After analysis of nearly a third of the NICUs in the UK for more than a year, this study seems to give a clean bill of health for small NICUs. In the context of drives to centralize services under one huge umbrella, or to consolidate smaller hospitals into one giant medical center, this study would argue that in fact these smaller NICUs may be performing at par and probably contribute greatly to serving small rural communities. In fact, this study actually seems to be raising a red flag for large hospitals with multiple consultants, as the rate of nosocomial bacteremia was higher for high consultant hospitals after adjusting for risk factors.
From reading the paper and all the details of the wealth of data with it, one complex question remains unanswered. Low volume NICUs tended not to have taken patients that required complex cardiac surgery or organ transplantation. The high volume NICUs took care of these patients, and their deaths were excluded from analysis. How should we assess the effects of removing such patient from analysis, with respect to the effect of staffing and mortality? Does excluding them from analysis make these NICUs seem to do better by keeping their census up but lowering the actual mortality? If these deaths were excluded from analysis, did they contribute to calculation of staff to patient ratios or occupancy rates?
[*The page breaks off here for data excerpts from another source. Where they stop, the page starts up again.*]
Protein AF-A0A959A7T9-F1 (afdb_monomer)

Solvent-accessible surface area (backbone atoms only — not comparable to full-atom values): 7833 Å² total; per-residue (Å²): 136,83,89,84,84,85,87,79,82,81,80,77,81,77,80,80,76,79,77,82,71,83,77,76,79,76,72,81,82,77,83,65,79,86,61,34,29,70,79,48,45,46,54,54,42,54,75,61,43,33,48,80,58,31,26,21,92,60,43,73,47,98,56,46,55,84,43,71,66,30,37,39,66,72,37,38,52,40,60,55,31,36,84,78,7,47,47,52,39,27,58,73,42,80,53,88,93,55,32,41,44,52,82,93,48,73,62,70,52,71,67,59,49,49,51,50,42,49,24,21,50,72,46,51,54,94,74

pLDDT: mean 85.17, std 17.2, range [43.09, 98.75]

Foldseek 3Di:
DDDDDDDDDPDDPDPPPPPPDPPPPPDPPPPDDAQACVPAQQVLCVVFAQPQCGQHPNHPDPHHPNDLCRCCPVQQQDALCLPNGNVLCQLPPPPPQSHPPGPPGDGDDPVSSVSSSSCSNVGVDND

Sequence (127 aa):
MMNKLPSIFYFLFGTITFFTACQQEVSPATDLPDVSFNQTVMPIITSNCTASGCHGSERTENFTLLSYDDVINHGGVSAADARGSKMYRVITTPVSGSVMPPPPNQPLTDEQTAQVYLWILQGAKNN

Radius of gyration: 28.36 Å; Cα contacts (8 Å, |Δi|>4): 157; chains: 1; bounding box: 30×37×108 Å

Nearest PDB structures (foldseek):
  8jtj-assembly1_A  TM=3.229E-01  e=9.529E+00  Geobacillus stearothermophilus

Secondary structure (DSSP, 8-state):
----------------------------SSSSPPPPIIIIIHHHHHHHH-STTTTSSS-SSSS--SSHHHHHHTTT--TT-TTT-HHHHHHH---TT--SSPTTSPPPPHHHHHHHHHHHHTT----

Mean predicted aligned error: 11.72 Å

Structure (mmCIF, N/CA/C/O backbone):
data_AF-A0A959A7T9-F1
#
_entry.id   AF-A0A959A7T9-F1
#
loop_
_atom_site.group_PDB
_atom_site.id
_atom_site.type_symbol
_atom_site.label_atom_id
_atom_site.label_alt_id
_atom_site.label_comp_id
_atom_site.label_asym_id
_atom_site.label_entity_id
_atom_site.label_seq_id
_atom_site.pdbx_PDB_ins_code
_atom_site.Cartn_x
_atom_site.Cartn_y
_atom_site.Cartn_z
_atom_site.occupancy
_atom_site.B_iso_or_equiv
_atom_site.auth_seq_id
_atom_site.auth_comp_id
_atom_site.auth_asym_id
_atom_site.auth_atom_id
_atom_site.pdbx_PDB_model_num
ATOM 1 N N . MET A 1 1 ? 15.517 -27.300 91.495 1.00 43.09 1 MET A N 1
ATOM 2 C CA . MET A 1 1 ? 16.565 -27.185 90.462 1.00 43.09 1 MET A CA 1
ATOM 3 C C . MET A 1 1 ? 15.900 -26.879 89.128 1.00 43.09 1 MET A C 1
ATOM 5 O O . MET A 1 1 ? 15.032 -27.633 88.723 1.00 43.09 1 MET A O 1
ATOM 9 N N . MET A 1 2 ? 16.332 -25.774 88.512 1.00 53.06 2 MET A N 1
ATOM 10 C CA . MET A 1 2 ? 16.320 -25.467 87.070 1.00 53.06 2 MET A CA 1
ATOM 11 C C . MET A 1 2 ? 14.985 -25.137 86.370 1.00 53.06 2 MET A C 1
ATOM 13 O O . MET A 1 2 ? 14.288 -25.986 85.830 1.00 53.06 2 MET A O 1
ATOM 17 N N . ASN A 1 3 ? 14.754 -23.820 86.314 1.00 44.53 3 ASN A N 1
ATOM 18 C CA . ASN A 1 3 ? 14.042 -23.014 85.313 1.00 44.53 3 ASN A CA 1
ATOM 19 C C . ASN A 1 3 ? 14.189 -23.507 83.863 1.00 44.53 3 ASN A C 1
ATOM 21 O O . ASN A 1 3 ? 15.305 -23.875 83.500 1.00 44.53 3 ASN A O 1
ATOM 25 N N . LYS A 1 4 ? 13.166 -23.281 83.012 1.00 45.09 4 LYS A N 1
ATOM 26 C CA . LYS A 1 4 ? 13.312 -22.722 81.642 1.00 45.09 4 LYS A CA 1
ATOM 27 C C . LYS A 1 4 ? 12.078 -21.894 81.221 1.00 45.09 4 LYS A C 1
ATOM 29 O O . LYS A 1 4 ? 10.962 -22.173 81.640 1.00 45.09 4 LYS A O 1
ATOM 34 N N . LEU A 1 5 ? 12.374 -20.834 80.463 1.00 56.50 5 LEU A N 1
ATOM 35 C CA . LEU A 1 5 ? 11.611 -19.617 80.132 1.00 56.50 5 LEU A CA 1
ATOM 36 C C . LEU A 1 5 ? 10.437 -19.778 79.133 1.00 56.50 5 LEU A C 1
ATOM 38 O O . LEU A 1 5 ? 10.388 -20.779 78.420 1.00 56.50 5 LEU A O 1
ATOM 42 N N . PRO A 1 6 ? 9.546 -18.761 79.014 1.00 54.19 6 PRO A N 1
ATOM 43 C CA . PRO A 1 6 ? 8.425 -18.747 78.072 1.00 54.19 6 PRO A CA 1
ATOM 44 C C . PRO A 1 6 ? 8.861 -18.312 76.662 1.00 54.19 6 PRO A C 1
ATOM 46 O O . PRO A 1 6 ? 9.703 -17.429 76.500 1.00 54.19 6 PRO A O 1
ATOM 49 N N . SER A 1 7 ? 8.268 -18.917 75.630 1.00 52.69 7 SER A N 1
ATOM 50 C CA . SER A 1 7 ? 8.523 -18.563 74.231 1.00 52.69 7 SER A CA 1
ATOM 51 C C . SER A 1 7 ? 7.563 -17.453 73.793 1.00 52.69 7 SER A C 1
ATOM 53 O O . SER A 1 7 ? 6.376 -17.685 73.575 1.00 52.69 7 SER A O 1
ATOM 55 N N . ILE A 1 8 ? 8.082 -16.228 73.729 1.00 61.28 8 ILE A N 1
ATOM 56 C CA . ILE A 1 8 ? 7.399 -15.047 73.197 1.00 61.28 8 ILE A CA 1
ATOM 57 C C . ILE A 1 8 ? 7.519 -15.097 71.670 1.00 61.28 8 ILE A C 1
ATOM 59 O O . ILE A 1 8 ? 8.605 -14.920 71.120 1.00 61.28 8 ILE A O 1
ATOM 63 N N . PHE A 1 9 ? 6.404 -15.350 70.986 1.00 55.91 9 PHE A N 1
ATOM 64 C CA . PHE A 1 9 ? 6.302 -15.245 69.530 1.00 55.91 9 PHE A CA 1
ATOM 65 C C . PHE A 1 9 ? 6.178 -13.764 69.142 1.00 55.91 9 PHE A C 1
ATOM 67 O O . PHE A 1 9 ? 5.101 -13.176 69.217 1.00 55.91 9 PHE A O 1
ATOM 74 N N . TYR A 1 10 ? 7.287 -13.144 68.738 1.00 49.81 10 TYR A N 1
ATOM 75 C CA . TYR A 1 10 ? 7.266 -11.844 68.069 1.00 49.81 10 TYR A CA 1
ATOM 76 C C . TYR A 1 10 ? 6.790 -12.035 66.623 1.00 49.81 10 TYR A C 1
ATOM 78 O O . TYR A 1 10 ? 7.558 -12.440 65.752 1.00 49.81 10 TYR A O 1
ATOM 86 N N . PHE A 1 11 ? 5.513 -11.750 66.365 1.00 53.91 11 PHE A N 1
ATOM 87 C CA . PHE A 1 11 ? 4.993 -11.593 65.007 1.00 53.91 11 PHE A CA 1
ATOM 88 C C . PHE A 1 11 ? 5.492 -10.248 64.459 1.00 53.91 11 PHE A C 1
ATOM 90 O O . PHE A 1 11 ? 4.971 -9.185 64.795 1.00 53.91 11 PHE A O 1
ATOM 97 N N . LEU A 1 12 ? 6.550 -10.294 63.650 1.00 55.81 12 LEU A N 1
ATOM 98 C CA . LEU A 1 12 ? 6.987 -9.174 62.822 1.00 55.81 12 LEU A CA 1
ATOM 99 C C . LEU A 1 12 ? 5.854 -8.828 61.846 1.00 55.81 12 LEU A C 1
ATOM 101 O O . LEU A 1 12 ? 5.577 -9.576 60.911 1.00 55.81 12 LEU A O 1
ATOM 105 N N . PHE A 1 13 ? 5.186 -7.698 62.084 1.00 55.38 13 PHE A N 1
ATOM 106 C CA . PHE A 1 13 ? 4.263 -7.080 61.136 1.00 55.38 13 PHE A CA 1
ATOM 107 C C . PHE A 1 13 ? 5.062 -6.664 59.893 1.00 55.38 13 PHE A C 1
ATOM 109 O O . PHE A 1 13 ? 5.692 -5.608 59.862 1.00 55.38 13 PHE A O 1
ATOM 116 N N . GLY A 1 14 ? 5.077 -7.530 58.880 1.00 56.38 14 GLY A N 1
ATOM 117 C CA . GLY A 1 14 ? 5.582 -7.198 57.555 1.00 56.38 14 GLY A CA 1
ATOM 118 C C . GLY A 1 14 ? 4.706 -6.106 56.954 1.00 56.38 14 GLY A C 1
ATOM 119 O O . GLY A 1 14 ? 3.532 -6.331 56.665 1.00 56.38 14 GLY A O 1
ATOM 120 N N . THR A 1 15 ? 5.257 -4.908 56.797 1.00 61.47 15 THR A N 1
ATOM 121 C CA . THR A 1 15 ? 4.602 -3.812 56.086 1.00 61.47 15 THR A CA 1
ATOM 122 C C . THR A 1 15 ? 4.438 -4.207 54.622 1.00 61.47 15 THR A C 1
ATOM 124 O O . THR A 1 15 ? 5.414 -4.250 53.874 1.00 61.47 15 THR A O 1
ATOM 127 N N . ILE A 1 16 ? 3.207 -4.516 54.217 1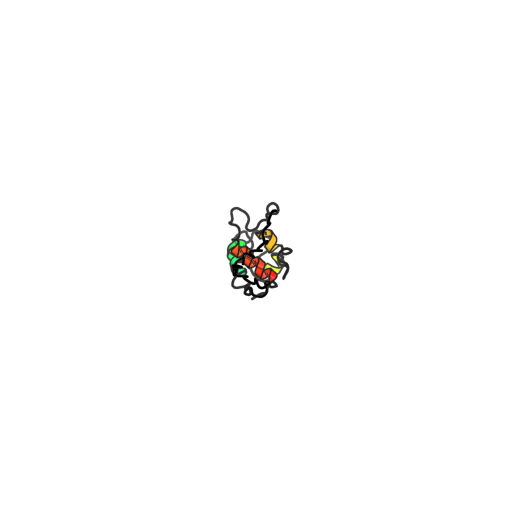.00 64.81 16 ILE A N 1
ATOM 128 C CA . ILE A 1 16 ? 2.846 -4.743 52.818 1.00 64.81 16 ILE A CA 1
ATOM 129 C C . ILE A 1 16 ? 2.938 -3.392 52.103 1.00 64.81 16 ILE A C 1
ATOM 131 O O . ILE A 1 16 ? 2.026 -2.569 52.160 1.00 64.81 16 ILE A O 1
ATOM 135 N N . THR A 1 17 ? 4.073 -3.130 51.460 1.00 63.00 17 THR A N 1
ATOM 136 C CA . THR A 1 17 ? 4.219 -2.034 50.502 1.00 63.00 17 THR A CA 1
ATOM 137 C C . THR A 1 17 ? 3.407 -2.390 49.266 1.00 63.00 17 THR A C 1
ATOM 139 O O . THR A 1 17 ? 3.836 -3.199 48.441 1.00 63.00 17 THR A O 1
ATOM 142 N N . PHE A 1 18 ? 2.211 -1.817 49.154 1.00 61.50 18 PHE A N 1
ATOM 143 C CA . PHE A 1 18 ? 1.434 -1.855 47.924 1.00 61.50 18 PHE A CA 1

Quality of care is an age-old debate in medicine. Florence Nightingale may have started some of the debate when she suggested nearly 150 years ago to improve sanitation in hospitals to reduce mortality and improve outcome. It was a routine practice in England in the late 1800s to collect and publish mortality statistics. In the United States, the debate about quality of care grew stronger in the 1980s and currently it is raging as researchers, policymakers, providers, and payers try to figure out the best ways and means of evaluating quality of care. Clinicians always take pride in providing "highest quality care." But it is hard to define what constitutes quality of care. Following Donabedian’s models, quality has been assessed in terms of structure, process, and outcome. It is well known now in adult intensive care literature that there is something like a "good death." It may be that not the ends (mortality in this case) but the means to the ends (the process of taking care—what happens at bedside) should be studied in greater detail.
Unfortunately, process—what physicians and other providers do—is a hard thing to measure. Nonetheless, to a provider, that is the most important thing to measure. Because process is hard to measure, researchers have examined structure and outcome and derived associations between them. That may also be a valid approach for policy makers. For providers and for educators of the providers, more research needs to be done in the process part of care. What we do and how we do it at the bedside will be the next phase of quality of care research. Hopefully, it will result in improved outcomes and satisfaction with the measure from the providers’ perspective.